Then once I had an idea of where to look I went through each scene with an eye to which ones had strong conflict, and propelled the main character forward. It became pretty obvious which scenes were just there to convey information, had no inherent conflict, and took the focus off my main character and his journey.

But wait there was vital information in those scenes–not so much drama but stuff you have to know! That’s the hard part of of trimming your work, not letting go of a perfectly good scene that doesn’t serve the plot, but figuring out what to do about the bits of information. I ended up putting the info on a smaller post-it and finding a different scene where I could weave it in.

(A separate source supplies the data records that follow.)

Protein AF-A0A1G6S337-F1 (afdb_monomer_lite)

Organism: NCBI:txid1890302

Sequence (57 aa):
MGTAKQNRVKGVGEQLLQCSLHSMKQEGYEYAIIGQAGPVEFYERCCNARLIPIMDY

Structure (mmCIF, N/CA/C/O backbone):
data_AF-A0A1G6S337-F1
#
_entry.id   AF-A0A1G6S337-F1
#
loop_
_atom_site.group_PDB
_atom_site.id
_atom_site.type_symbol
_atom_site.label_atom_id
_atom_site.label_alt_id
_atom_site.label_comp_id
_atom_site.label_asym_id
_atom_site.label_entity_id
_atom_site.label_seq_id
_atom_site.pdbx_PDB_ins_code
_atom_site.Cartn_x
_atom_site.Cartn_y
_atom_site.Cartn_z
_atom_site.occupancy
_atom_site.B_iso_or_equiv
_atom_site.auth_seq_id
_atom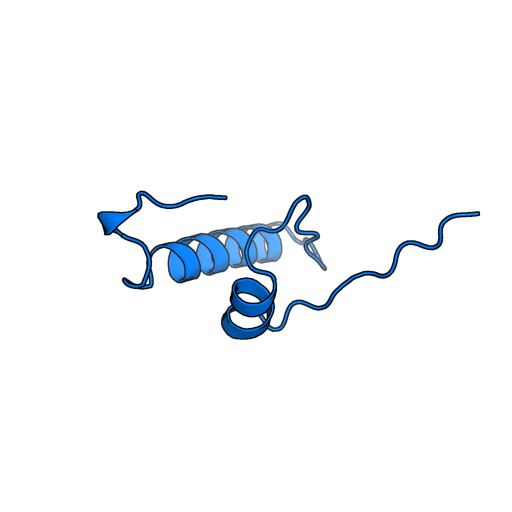_site.auth_comp_id
_atom_site.auth_asym_id
_atom_site.auth_atom_id
_atom_site.pdbx_PDB_model_num
ATOM 1 N N . MET A 1 1 ? -5.956 8.763 -0.502 1.00 68.88 1 MET A N 1
ATOM 2 C CA . MET A 1 1 ? -6.774 8.027 0.494 1.00 68.88 1 MET A CA 1
ATOM 3 C C . MET A 1 1 ? -6.731 8.777 1.819 1.00 68.88 1 MET A C 1
ATOM 5 O O . MET A 1 1 ? -5.675 9.302 2.152 1.00 68.88 1 MET A O 1
ATOM 9 N N . GLY A 1 2 ? -7.833 8.868 2.566 1.00 81.69 2 GLY A N 1
ATOM 10 C CA . GLY A 1 2 ? -7.840 9.575 3.848 1.00 81.69 2 GLY A CA 1
ATOM 11 C C . GLY A 1 2 ? -8.937 9.077 4.779 1.00 81.69 2 GLY A C 1
ATOM 12 O O . GLY A 1 2 ? -10.022 8.724 4.331 1.00 81.69 2 GLY A O 1
ATOM 13 N N . THR A 1 3 ? -8.652 9.056 6.078 1.00 84.94 3 THR A N 1
ATOM 14 C CA . THR A 1 3 ? -9.640 8.767 7.122 1.00 84.94 3 THR A CA 1
ATOM 15 C C . THR A 1 3 ? -9.967 10.037 7.901 1.00 84.94 3 THR A C 1
ATOM 17 O O . THR A 1 3 ? -9.117 10.923 8.070 1.00 84.94 3 THR A O 1
ATOM 20 N N . ALA A 1 4 ? -11.187 10.108 8.439 1.00 86.81 4 ALA A N 1
ATOM 21 C CA . ALA A 1 4 ? -11.545 11.127 9.420 1.00 86.81 4 ALA A CA 1
ATOM 22 C C . ALA A 1 4 ? -10.530 11.130 10.578 1.00 86.81 4 ALA A C 1
ATOM 24 O O . ALA A 1 4 ? -10.047 10.068 10.983 1.00 86.81 4 ALA A O 1
ATOM 25 N N . LYS A 1 5 ? -10.206 12.312 11.125 1.00 80.06 5 LYS A N 1
ATOM 26 C CA . LYS A 1 5 ? -9.171 12.464 12.169 1.00 80.06 5 LYS A CA 1
ATOM 27 C C . LYS A 1 5 ? -9.411 11.536 13.366 1.00 80.06 5 LYS A C 1
ATOM 29 O O . LYS A 1 5 ? -8.482 10.875 13.806 1.00 80.06 5 LYS A O 1
ATOM 34 N N . GLN A 1 6 ? -10.663 11.409 13.800 1.00 81.00 6 GLN A N 1
ATOM 35 C CA . GLN A 1 6 ? -11.105 10.531 14.896 1.00 81.00 6 GLN A CA 1
ATOM 36 C C . GLN A 1 6 ? -10.945 9.019 14.642 1.00 81.00 6 GLN A C 1
ATOM 38 O O . GLN A 1 6 ? -11.070 8.219 15.570 1.00 81.00 6 GLN A O 1
ATOM 43 N N . ASN A 1 7 ? -10.686 8.626 13.393 1.00 79.44 7 ASN 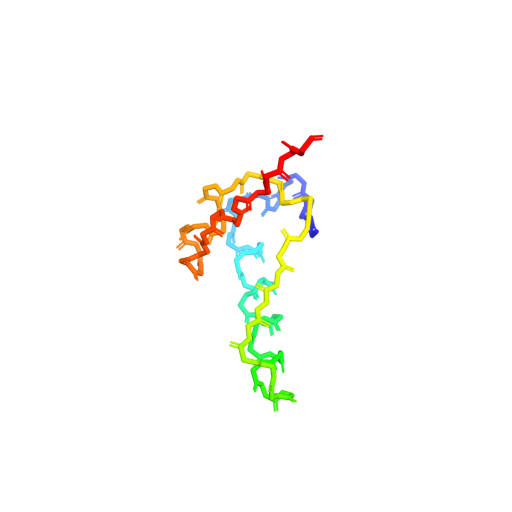A N 1
ATOM 44 C CA . ASN A 1 7 ? -10.486 7.237 12.977 1.00 79.44 7 ASN A CA 1
ATOM 45 C C . ASN A 1 7 ? -9.039 6.951 12.562 1.00 79.44 7 ASN A C 1
ATOM 47 O O . ASN A 1 7 ? -8.713 5.816 12.210 1.00 79.44 7 ASN A O 1
ATOM 51 N N . ARG A 1 8 ? -8.156 7.957 12.612 1.00 76.25 8 ARG A N 1
ATOM 52 C CA . ARG A 1 8 ? -6.713 7.719 12.516 1.00 76.25 8 ARG A CA 1
ATOM 53 C C . ARG A 1 8 ? -6.308 6.846 13.709 1.00 76.25 8 ARG A C 1
ATOM 55 O O . ARG A 1 8 ? -6.853 7.006 14.796 1.00 76.25 8 ARG A O 1
ATOM 62 N N . VAL A 1 9 ? -5.383 5.909 13.497 1.00 74.62 9 VAL A N 1
ATOM 63 C CA . VAL A 1 9 ? -4.874 4.960 14.515 1.00 74.62 9 VAL A CA 1
ATOM 64 C C . VAL A 1 9 ? -5.828 3.806 14.886 1.00 74.62 9 VAL A C 1
ATOM 66 O O . VAL A 1 9 ? -5.406 2.853 15.524 1.00 74.62 9 VAL A O 1
ATOM 69 N N . LYS A 1 10 ? -7.080 3.783 14.407 1.00 80.44 10 LYS A N 1
ATOM 70 C CA . LYS A 1 10 ? -8.014 2.657 14.646 1.00 80.44 10 LYS A CA 1
ATOM 71 C C . LYS A 1 10 ? -7.894 1.502 13.637 1.00 80.44 10 LYS A C 1
ATOM 73 O O . LYS A 1 10 ? -8.834 0.734 13.480 1.00 80.44 10 LYS A O 1
ATOM 78 N N . GLY A 1 11 ? -6.812 1.437 12.860 1.00 85.50 11 GLY A N 1
ATOM 79 C CA . GLY A 1 11 ? -6.631 0.430 11.799 1.00 85.50 11 GLY A CA 1
ATOM 80 C C . GLY A 1 11 ? -7.545 0.586 10.571 1.00 85.50 11 GLY A C 1
ATOM 81 O O . GLY A 1 11 ? -7.367 -0.115 9.584 1.00 85.50 11 GLY A O 1
ATOM 82 N N . VAL A 1 12 ? -8.485 1.540 10.568 1.00 91.19 12 VAL A N 1
ATOM 83 C CA . VAL A 1 12 ? -9.435 1.738 9.453 1.00 91.19 12 VAL A CA 1
ATOM 84 C C . VAL A 1 12 ? -8.717 2.013 8.130 1.00 91.19 12 VAL A C 1
ATOM 86 O O . VAL A 1 12 ? -9.084 1.460 7.100 1.00 91.19 12 VAL A O 1
ATOM 89 N N . GLY A 1 13 ? -7.675 2.850 8.148 1.00 91.31 13 GLY A N 1
ATOM 90 C CA . GLY A 1 13 ? -6.900 3.146 6.940 1.00 91.31 13 GLY A CA 1
ATOM 91 C C . GLY A 1 13 ? -6.188 1.915 6.379 1.00 91.31 13 GLY A C 1
ATOM 92 O O . GLY A 1 13 ? -6.120 1.750 5.167 1.00 91.31 13 GLY A O 1
ATOM 93 N N . GLU A 1 14 ? -5.693 1.041 7.255 1.00 92.81 14 GLU A N 1
ATOM 94 C CA . GLU A 1 14 ? -5.011 -0.193 6.866 1.00 92.81 14 GLU A CA 1
ATOM 95 C C . GLU A 1 14 ? -5.986 -1.191 6.241 1.00 92.81 14 GLU A C 1
ATOM 97 O O . GLU A 1 14 ? -5.705 -1.716 5.168 1.00 92.81 14 GLU A O 1
ATOM 102 N N . GLN A 1 15 ? -7.164 -1.388 6.843 1.00 94.00 15 GLN A N 1
ATOM 103 C CA . GLN A 1 15 ? -8.191 -2.264 6.270 1.00 94.00 15 GLN A CA 1
ATOM 104 C C . GLN A 1 15 ? -8.649 -1.774 4.893 1.00 94.00 15 GLN A C 1
ATOM 106 O O . GLN A 1 15 ? -8.746 -2.563 3.958 1.00 94.00 15 GLN A O 1
ATOM 111 N N . LEU A 1 16 ? -8.879 -0.466 4.736 1.00 93.56 16 LEU A N 1
ATOM 112 C CA . LEU A 1 16 ? -9.247 0.114 3.440 1.00 93.56 16 LEU A CA 1
ATOM 113 C C . LEU A 1 16 ? -8.157 -0.103 2.384 1.00 93.56 16 LEU A C 1
ATOM 115 O O . LEU A 1 16 ? -8.466 -0.460 1.244 1.00 93.56 16 LEU A O 1
ATOM 119 N N . LEU A 1 17 ? -6.889 0.085 2.760 1.00 94.44 17 LEU A N 1
ATOM 120 C CA . LEU A 1 17 ? -5.750 -0.193 1.891 1.00 94.44 17 LEU A CA 1
ATOM 121 C C . LEU A 1 17 ? -5.696 -1.676 1.497 1.00 94.44 17 LEU A C 1
ATOM 123 O O . LEU A 1 17 ? -5.598 -1.976 0.309 1.00 94.44 17 LEU A O 1
ATOM 127 N N . GLN A 1 18 ? -5.807 -2.595 2.457 1.00 95.06 18 GLN A N 1
ATOM 128 C CA . GLN A 1 18 ? -5.772 -4.038 2.201 1.00 95.06 18 GLN A CA 1
ATOM 129 C C . GLN A 1 18 ? -6.917 -4.490 1.292 1.00 95.06 18 GLN A C 1
ATOM 131 O O . GLN A 1 18 ? -6.670 -5.219 0.333 1.00 95.06 18 GLN A O 1
ATOM 136 N N . CYS A 1 19 ? -8.143 -4.019 1.530 1.00 96.62 19 CYS A N 1
ATOM 137 C CA . CYS A 1 19 ? -9.285 -4.310 0.661 1.00 96.62 19 CYS A CA 1
ATOM 138 C C . CYS A 1 19 ? -9.044 -3.817 -0.771 1.00 96.62 19 CYS A C 1
ATOM 140 O O . CYS A 1 19 ? -9.311 -4.545 -1.725 1.00 96.62 19 CYS A O 1
ATOM 142 N N . SER A 1 20 ? -8.492 -2.610 -0.922 1.00 95.62 20 SER A N 1
ATOM 143 C CA . SER A 1 20 ? -8.198 -2.037 -2.240 1.00 95.62 20 SER A CA 1
ATOM 144 C C . SER A 1 20 ? -7.145 -2.865 -2.984 1.00 95.62 20 SER A C 1
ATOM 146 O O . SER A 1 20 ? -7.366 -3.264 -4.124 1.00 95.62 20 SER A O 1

The best part about the process was learning that really in the 5 scenes I cut, I only had 4 vital pieces of story information that eventually found a home early in the second act.

Integrating the Visual elements of a story

This particular book has a visual element–completely new ground for me. I added smaller blue post-its for the scenes that have an illustration. In an earlier draft the first illustration didn’t come until mid-way through the second act. (Pink is act 1, green is the two halves of act 2, and purple is the 3rd act.) It was clear in looking at the book as a whole that the 12th scene was too long to wait for a visual so I found a way to put one in the 3rd scene of the story. But then as I was working a really strong idea came along for a final image at the very end of the story, so I decided to look for a way to put an echoing image in the first scene. The result (I hope) is a much more balanced story.

So there you have it! One method for outlining a story. Maybe not everyone’s cup of tea but it helped me trim about 6,000 words that were not doing my story any good.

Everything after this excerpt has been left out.